Should Lacy Retire?

By Boxing News - 04/12/2009 - Comments

lacy5679Photo © Wray Edwards – By Jim Dower: After watching Jeff Lacy (25-2, 17 KOs) battle hard to scrape out a 10-round majority decision last night against Otis Griffin, I think it’s high time that Lacy consider retirement as an option. Lacy looked flat horrible last night, fighting mostly with one good arm, getting hit a lot by Griffin, and clinching for all he was worth. Lacy looked like a fighter in his 40s rather than his early 30s by the way he was fighting out there against Griffin, a B-class opponent at best.

Lacy fought decent in the first couple of rounds, landing his right hands – his main weapon after having had shoulder surgery in 2006 on his left rotator cuff – but he did little after that. Lacy effectively made Griffin, who would have no doubt been wiped out in a few rounds by someone like Lucian Bute or Mikkel Kessler, look like a super star.

Griffin took the fight to Lacy after the first several rounds and dominated Lacy up until the final two rounds of the fight. Lacy came back a little, landing the harder shots but still getting pasted by Griffin at every turn and looking bad. In the end, Lacy got the majority decision, but it really could have easily had gone to Griffin.

Now, some people would say why should Lacy retire at this point in his 8-year pro career if he’s still winning most of his fights? The answer is easy. Lacy is winning because most of his fights in the past three years have come against less than top notch opposition.

Although Vitali Tsypko and Peter Manfredo Jr. are ranked in the top 15 in the super middleweight division, they’re clearly not in the class of Kessler, Andre Dirrell, Bute, Andre Ward, Carl Froch or Jermain Taylor. And those are the fighters that Lacy should be fighting – and beating – if he’s serious about wanting to continue with his boxing career.

I don’t know about you, but I think Lacy would be trounced even worse than he was by Taylor if he were to step in the ring with Bute, Dirrell, Ward, or Froch.

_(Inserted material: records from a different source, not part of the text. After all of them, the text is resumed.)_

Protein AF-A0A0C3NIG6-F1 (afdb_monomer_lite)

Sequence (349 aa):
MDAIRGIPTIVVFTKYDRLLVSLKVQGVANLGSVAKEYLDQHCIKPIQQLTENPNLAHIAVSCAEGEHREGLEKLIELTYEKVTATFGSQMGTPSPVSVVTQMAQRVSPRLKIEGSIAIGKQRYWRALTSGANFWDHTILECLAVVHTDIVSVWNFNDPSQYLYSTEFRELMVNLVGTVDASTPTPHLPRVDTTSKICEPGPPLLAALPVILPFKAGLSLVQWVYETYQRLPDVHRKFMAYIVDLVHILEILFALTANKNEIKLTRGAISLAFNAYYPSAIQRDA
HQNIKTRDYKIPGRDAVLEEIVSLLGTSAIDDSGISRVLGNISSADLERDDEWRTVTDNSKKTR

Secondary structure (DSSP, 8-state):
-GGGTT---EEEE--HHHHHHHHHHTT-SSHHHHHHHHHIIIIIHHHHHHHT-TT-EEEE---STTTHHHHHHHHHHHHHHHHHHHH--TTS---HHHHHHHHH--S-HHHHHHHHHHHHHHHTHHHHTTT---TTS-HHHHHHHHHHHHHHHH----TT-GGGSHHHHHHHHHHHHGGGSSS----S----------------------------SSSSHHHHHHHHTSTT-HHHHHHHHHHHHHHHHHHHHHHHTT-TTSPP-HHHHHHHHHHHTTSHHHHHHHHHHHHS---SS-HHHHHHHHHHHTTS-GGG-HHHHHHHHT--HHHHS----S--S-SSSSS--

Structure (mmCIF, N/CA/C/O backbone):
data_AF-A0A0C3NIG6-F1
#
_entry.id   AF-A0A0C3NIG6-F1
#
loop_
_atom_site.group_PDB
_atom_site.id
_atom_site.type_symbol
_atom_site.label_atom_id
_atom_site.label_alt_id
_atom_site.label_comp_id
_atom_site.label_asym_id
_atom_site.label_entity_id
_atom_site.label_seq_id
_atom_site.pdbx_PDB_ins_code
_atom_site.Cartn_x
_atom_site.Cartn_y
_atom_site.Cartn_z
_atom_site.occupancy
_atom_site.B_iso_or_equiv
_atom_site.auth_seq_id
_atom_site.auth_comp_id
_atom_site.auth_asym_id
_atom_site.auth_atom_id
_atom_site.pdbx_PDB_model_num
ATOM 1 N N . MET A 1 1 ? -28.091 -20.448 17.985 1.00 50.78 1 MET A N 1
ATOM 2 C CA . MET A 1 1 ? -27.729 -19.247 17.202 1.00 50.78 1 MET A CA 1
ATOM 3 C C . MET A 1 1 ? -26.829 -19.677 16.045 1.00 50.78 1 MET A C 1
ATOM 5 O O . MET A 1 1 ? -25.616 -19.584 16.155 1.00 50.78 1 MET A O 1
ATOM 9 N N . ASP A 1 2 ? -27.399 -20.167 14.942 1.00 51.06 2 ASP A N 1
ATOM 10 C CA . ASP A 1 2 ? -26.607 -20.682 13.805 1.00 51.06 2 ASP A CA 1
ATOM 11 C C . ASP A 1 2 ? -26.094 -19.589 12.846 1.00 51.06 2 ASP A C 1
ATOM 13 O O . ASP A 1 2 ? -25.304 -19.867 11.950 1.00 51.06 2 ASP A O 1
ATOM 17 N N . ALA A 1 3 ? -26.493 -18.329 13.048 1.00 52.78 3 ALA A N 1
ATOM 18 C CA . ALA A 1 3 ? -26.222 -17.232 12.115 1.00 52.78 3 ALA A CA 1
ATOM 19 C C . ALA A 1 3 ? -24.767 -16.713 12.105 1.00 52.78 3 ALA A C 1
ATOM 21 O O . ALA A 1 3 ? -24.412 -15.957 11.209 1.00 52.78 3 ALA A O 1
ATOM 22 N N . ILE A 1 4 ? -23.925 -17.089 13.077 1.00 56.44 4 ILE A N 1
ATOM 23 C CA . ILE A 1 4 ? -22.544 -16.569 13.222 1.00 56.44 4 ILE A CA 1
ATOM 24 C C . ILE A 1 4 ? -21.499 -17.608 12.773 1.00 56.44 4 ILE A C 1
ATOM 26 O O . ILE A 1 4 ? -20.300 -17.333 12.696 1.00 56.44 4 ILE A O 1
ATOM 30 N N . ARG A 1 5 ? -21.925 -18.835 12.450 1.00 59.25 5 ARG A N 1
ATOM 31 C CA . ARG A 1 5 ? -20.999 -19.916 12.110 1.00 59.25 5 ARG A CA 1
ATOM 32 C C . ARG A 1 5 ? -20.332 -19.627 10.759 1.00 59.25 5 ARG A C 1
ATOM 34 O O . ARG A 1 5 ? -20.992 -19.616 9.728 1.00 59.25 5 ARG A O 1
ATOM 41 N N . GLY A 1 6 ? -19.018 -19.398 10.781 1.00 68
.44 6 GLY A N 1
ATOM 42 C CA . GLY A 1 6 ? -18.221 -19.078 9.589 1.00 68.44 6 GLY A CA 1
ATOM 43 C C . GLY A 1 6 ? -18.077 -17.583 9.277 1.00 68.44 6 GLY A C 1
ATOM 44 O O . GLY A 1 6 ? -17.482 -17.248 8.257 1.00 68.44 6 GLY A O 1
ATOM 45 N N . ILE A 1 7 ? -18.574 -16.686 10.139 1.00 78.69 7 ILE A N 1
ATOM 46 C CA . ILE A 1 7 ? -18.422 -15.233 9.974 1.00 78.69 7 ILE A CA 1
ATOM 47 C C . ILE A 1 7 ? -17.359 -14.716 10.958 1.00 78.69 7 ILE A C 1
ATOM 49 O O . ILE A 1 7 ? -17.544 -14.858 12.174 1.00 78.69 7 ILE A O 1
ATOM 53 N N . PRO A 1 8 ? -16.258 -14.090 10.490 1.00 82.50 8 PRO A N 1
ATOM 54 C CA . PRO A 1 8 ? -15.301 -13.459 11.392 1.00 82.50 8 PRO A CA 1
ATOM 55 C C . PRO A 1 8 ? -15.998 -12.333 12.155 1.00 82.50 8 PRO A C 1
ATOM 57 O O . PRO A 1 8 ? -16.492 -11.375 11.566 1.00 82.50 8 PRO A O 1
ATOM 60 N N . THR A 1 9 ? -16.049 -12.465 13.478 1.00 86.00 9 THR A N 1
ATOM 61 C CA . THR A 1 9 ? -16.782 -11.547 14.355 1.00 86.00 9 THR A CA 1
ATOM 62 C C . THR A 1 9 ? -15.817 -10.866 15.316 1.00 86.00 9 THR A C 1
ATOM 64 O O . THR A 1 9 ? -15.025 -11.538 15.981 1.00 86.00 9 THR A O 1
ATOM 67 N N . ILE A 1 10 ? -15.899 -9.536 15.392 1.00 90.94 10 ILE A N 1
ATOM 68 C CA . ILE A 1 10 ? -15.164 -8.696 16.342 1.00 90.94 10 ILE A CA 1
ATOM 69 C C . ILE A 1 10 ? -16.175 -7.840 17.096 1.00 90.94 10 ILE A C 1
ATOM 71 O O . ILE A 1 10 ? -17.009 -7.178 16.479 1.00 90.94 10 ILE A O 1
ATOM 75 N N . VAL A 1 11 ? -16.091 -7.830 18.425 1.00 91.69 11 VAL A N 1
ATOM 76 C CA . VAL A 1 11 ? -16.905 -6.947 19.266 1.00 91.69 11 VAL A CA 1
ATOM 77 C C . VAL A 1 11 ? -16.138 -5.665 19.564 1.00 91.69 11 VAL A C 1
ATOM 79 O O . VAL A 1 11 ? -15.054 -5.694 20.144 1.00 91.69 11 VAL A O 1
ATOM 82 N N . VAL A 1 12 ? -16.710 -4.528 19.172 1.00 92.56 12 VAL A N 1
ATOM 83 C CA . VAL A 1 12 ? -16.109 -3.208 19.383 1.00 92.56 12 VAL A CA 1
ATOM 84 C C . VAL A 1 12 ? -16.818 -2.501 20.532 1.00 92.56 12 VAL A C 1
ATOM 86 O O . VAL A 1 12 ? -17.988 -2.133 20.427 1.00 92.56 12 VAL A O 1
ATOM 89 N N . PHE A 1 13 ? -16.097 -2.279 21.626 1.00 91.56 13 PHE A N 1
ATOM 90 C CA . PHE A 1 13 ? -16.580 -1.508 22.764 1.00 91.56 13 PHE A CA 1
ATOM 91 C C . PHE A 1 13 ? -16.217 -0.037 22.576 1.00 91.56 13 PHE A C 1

Some people point to Lacy’s 2006 defeat at the hands of Joe Calzaghe as being his downfall from the sport, and that it took away his confidence. I partly agree with this, because it is the beginning of Lacy’s troubles in the ring. However, an even bigger problem with Lacy I think is his shoulder injury that he suffered against Tyspko in 2006.

The injury was a full tear of Lacy’s left rotator cuff, an injury which pretty much shut down Lacy’s biggest weapon, his left hook. Before the injury, Lacy had deadly knockout power with his left hook and was able to dominate with that weapon alone.

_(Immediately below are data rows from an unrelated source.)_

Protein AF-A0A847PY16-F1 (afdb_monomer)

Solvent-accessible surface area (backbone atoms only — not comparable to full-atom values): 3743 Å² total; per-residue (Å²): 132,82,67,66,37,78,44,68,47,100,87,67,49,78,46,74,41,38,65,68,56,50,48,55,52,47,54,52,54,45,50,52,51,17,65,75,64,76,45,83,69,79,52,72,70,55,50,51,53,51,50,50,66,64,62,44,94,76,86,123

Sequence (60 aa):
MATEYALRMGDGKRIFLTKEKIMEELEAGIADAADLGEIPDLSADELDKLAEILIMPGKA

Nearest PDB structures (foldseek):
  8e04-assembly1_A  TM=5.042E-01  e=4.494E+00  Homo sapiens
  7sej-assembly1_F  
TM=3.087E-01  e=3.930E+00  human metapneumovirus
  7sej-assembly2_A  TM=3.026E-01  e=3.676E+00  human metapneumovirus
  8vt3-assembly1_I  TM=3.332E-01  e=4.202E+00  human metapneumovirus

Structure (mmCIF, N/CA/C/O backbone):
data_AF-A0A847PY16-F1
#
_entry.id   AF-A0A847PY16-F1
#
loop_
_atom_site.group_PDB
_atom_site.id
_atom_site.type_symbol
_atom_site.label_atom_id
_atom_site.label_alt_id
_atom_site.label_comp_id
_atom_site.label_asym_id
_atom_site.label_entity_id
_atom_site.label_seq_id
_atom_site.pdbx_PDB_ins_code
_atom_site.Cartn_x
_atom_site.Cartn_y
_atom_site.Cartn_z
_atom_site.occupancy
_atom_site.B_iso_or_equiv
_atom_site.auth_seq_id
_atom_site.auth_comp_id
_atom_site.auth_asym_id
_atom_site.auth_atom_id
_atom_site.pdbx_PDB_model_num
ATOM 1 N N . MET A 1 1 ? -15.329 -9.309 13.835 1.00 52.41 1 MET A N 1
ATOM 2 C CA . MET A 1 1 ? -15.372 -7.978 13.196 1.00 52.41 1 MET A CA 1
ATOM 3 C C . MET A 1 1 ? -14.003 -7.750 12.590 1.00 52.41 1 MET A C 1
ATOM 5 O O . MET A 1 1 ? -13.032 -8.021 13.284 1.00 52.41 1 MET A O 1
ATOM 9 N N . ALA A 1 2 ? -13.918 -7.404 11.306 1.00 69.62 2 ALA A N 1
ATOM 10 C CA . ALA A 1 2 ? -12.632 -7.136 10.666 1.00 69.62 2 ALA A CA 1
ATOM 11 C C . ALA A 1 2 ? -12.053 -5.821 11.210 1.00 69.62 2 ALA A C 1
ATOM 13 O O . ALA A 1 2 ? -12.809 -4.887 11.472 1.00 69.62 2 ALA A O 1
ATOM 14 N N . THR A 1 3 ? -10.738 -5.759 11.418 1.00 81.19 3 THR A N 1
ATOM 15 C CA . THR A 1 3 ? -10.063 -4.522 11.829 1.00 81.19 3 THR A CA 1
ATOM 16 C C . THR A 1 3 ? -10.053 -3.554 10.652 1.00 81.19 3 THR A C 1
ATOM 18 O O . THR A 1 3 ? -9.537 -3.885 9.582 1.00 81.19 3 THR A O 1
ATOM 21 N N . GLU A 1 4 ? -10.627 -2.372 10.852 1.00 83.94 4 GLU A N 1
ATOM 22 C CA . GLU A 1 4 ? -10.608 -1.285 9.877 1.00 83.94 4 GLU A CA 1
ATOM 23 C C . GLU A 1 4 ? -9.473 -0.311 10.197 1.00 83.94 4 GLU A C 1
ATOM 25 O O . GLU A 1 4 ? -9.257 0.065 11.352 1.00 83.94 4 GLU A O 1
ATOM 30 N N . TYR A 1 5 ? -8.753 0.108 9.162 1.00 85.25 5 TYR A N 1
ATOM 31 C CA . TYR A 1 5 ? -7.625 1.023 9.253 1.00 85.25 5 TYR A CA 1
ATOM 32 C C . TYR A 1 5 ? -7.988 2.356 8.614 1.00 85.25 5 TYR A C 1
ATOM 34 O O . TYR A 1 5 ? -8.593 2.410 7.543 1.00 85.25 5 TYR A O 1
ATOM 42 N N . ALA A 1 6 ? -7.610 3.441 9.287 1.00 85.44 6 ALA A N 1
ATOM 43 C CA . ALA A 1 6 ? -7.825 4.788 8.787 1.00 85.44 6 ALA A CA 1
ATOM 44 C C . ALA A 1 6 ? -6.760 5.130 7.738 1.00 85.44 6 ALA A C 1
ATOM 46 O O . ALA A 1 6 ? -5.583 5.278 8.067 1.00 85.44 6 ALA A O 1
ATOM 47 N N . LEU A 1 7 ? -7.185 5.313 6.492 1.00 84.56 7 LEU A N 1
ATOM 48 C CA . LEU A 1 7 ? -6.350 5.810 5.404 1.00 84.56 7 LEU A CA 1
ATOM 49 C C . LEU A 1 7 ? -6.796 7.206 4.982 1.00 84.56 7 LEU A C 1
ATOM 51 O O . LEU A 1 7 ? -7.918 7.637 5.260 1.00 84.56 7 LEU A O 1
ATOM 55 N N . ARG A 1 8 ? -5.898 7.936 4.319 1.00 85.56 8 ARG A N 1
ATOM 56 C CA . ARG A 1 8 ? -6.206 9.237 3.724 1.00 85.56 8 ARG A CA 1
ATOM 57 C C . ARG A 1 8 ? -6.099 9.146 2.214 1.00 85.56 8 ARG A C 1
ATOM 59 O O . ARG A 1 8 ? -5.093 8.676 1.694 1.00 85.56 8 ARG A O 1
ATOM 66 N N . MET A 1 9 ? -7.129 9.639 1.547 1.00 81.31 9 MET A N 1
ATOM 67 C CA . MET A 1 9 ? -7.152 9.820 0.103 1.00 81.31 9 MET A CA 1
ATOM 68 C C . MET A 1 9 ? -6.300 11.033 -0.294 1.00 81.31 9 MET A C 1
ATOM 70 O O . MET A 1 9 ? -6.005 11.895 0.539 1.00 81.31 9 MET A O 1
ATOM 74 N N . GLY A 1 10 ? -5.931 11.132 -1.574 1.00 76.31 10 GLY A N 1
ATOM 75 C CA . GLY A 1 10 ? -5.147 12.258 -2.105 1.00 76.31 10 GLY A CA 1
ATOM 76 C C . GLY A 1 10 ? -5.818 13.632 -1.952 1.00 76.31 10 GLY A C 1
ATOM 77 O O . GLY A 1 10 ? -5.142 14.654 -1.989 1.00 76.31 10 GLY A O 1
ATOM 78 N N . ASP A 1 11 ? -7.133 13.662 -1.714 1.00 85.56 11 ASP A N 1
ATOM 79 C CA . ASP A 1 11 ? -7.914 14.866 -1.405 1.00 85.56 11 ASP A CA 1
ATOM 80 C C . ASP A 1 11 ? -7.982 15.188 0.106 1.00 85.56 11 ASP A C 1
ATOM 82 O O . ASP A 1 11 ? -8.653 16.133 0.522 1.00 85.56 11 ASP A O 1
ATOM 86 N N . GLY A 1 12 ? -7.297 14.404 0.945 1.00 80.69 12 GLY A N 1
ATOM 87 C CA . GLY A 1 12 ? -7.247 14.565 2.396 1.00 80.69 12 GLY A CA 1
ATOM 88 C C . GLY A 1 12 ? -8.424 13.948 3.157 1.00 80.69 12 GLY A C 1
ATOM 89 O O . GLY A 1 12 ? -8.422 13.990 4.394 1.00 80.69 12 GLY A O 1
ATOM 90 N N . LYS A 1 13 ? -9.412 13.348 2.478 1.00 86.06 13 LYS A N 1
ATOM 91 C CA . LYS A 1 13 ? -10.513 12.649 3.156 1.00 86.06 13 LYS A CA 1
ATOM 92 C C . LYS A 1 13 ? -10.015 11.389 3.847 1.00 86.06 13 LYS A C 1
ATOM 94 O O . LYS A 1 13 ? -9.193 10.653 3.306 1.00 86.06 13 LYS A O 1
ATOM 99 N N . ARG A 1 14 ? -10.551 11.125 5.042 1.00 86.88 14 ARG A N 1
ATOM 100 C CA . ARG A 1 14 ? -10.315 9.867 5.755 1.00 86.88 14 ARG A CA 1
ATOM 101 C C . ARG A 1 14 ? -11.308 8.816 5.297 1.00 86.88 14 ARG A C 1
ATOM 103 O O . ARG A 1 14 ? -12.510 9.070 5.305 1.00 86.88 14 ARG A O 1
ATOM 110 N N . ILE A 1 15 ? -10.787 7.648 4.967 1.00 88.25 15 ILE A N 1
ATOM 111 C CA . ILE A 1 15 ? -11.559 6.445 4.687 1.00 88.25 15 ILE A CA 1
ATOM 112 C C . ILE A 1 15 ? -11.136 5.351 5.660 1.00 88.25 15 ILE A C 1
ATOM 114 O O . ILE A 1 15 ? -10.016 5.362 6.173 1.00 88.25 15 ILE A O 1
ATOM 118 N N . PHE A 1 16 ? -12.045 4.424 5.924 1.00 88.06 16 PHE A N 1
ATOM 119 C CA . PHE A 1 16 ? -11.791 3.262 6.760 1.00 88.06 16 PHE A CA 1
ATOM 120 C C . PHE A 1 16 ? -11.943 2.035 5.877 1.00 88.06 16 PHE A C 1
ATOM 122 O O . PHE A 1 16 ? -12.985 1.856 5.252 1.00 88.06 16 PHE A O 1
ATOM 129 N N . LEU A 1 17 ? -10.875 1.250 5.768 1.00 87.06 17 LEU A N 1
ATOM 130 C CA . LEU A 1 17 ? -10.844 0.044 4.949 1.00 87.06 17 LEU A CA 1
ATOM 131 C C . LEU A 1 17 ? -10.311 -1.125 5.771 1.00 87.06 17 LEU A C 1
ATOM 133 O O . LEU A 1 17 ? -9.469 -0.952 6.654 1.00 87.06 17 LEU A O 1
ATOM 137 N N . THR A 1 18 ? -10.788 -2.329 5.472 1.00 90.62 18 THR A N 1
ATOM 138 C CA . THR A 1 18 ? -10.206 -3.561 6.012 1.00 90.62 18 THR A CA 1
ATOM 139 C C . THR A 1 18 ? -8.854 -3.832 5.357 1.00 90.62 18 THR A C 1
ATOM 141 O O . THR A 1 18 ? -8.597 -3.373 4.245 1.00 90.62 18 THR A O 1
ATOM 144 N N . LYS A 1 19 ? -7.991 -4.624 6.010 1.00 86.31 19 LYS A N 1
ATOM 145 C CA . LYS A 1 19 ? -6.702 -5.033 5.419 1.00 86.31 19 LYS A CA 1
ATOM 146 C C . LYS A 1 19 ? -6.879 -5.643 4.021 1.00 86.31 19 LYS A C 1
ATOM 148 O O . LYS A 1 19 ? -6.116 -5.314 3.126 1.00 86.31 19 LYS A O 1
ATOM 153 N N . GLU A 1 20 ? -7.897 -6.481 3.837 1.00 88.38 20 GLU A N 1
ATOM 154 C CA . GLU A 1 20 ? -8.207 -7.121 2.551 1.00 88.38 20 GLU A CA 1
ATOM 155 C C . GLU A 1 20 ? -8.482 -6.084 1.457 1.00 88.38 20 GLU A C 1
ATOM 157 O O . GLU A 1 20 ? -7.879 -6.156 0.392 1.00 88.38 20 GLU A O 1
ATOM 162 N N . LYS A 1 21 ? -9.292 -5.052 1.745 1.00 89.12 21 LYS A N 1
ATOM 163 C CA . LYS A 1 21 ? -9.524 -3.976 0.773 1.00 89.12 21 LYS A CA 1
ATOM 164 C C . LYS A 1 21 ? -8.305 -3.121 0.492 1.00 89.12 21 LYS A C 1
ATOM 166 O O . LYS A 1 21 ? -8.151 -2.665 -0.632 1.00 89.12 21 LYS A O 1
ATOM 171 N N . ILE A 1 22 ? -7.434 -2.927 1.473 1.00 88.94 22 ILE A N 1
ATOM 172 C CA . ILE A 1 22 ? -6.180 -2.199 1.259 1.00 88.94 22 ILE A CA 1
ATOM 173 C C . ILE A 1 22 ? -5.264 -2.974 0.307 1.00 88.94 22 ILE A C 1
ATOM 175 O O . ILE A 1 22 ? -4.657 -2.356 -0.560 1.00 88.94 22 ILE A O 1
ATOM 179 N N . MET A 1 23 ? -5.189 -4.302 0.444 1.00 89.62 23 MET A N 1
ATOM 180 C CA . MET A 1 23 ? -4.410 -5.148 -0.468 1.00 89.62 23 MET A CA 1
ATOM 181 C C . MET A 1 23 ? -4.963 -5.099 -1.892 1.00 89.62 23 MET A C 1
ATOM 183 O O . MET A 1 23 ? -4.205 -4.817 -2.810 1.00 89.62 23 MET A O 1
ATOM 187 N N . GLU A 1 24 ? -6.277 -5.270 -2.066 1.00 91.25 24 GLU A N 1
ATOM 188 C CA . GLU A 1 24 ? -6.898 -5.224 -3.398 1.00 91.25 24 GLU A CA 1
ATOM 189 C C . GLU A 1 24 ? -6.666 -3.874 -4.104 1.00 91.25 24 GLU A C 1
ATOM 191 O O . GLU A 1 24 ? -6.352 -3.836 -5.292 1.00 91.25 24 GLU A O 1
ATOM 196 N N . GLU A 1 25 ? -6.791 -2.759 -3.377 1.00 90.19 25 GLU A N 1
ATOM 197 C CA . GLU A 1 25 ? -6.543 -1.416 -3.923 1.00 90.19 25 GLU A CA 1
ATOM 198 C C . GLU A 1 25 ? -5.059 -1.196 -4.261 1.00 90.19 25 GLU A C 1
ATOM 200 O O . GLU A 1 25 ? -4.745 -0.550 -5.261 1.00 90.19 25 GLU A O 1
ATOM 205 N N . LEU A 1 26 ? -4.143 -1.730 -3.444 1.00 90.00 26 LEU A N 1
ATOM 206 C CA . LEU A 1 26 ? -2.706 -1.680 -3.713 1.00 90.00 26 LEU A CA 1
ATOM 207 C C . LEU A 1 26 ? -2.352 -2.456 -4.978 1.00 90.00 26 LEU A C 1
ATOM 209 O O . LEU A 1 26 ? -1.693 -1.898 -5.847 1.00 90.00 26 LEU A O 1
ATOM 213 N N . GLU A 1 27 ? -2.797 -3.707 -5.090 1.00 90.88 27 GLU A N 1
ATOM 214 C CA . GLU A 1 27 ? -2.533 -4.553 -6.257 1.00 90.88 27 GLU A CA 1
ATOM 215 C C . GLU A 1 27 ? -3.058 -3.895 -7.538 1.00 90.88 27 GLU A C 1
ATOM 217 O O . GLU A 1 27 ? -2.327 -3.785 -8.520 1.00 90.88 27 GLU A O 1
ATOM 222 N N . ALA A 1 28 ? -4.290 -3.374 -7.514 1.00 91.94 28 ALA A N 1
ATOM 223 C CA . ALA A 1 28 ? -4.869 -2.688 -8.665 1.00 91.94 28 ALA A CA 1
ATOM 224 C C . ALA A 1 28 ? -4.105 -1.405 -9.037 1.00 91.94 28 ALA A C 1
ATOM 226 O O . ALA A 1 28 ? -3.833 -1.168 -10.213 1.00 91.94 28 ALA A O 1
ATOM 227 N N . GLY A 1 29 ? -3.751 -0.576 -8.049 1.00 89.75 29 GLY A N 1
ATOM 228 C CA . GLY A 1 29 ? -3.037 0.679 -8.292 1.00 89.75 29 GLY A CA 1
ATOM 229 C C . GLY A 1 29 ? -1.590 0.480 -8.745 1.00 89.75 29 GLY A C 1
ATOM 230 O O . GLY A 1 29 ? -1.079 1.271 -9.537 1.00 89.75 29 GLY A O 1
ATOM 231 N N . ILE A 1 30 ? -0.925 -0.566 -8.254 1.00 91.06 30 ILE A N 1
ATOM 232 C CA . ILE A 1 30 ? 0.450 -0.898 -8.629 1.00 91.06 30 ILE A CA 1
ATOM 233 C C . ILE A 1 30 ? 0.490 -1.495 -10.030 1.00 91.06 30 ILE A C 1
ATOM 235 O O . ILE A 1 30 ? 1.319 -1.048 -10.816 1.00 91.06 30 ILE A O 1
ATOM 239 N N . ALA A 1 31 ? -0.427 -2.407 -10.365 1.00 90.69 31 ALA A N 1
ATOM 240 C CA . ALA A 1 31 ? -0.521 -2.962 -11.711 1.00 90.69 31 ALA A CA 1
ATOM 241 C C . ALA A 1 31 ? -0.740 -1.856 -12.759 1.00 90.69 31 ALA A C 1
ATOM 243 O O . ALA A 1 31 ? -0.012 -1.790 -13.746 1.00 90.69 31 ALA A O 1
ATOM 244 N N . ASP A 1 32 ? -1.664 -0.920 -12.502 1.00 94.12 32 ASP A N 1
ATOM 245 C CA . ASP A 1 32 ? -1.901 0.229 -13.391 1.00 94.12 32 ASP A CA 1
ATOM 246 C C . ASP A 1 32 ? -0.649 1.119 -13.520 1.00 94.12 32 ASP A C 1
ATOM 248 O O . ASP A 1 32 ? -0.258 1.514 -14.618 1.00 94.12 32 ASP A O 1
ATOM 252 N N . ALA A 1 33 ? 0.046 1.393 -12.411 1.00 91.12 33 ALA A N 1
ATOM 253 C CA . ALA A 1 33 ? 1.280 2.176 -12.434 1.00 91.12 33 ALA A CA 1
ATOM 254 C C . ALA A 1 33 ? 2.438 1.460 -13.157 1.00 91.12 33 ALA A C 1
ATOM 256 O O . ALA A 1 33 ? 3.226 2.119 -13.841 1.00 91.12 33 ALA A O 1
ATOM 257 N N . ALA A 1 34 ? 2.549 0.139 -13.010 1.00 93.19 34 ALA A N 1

Since the surgery to correct the problem, Lacy’s power hasn’t returned to his left shoulder area. There’s hope that his shoulder will someday regain the strength that it once had, but now after two years the shoulder still isn’t what it once was and I’m frankly doubtful that it ever will.

When baseball pitchers suffer this type of injury, more often than not it ends their career, because they’re never able to regain the strength and range of motion to throw like they previously did before the injury.

In some case like with baseball pitcher Tommy John, they’re able to comeback from the injury. But, they have to change their entire style of pitching after the injury. Before the injury, John was a strikeout pitcher who used his fastball to get batters out, but after suffering the rotator cuff injury, John was forced to adapt and become a junk ball pitcher because he never was able to regain the full strength in his shoulder.

Unfortunately for Lacy, he doesn’t have particularly fast hands or extraordinary boxing skills to fall back on and use in place of his once lethal left hook. He’s got a good right hand, but it was never close to being the same kind of weapon that his left hook was.

I suppose Lacy can stick around another couple of years and see if his left shoulder comes around, but I’m starting to think it probably won’t. In the meantime, if he’s going to be fighting at the level that he has in the past three years since suffering the injury, Lacy needs to consider retiring from boxing. He’s probably hoping stick around and get a title shot or two, but I see nothing good coming of that when and if it happens.

He hasn’t been knocked out yet, but once he takes on a fighter like Kessler or Bute, I don’t that he’s good enough to take the kind of punishment that they would dish out to him. Minus a knockout loss, Lacy would likely take a beating against either of them even worse than the one he took against Calzaghe. And that’s not a good thing for Lacy.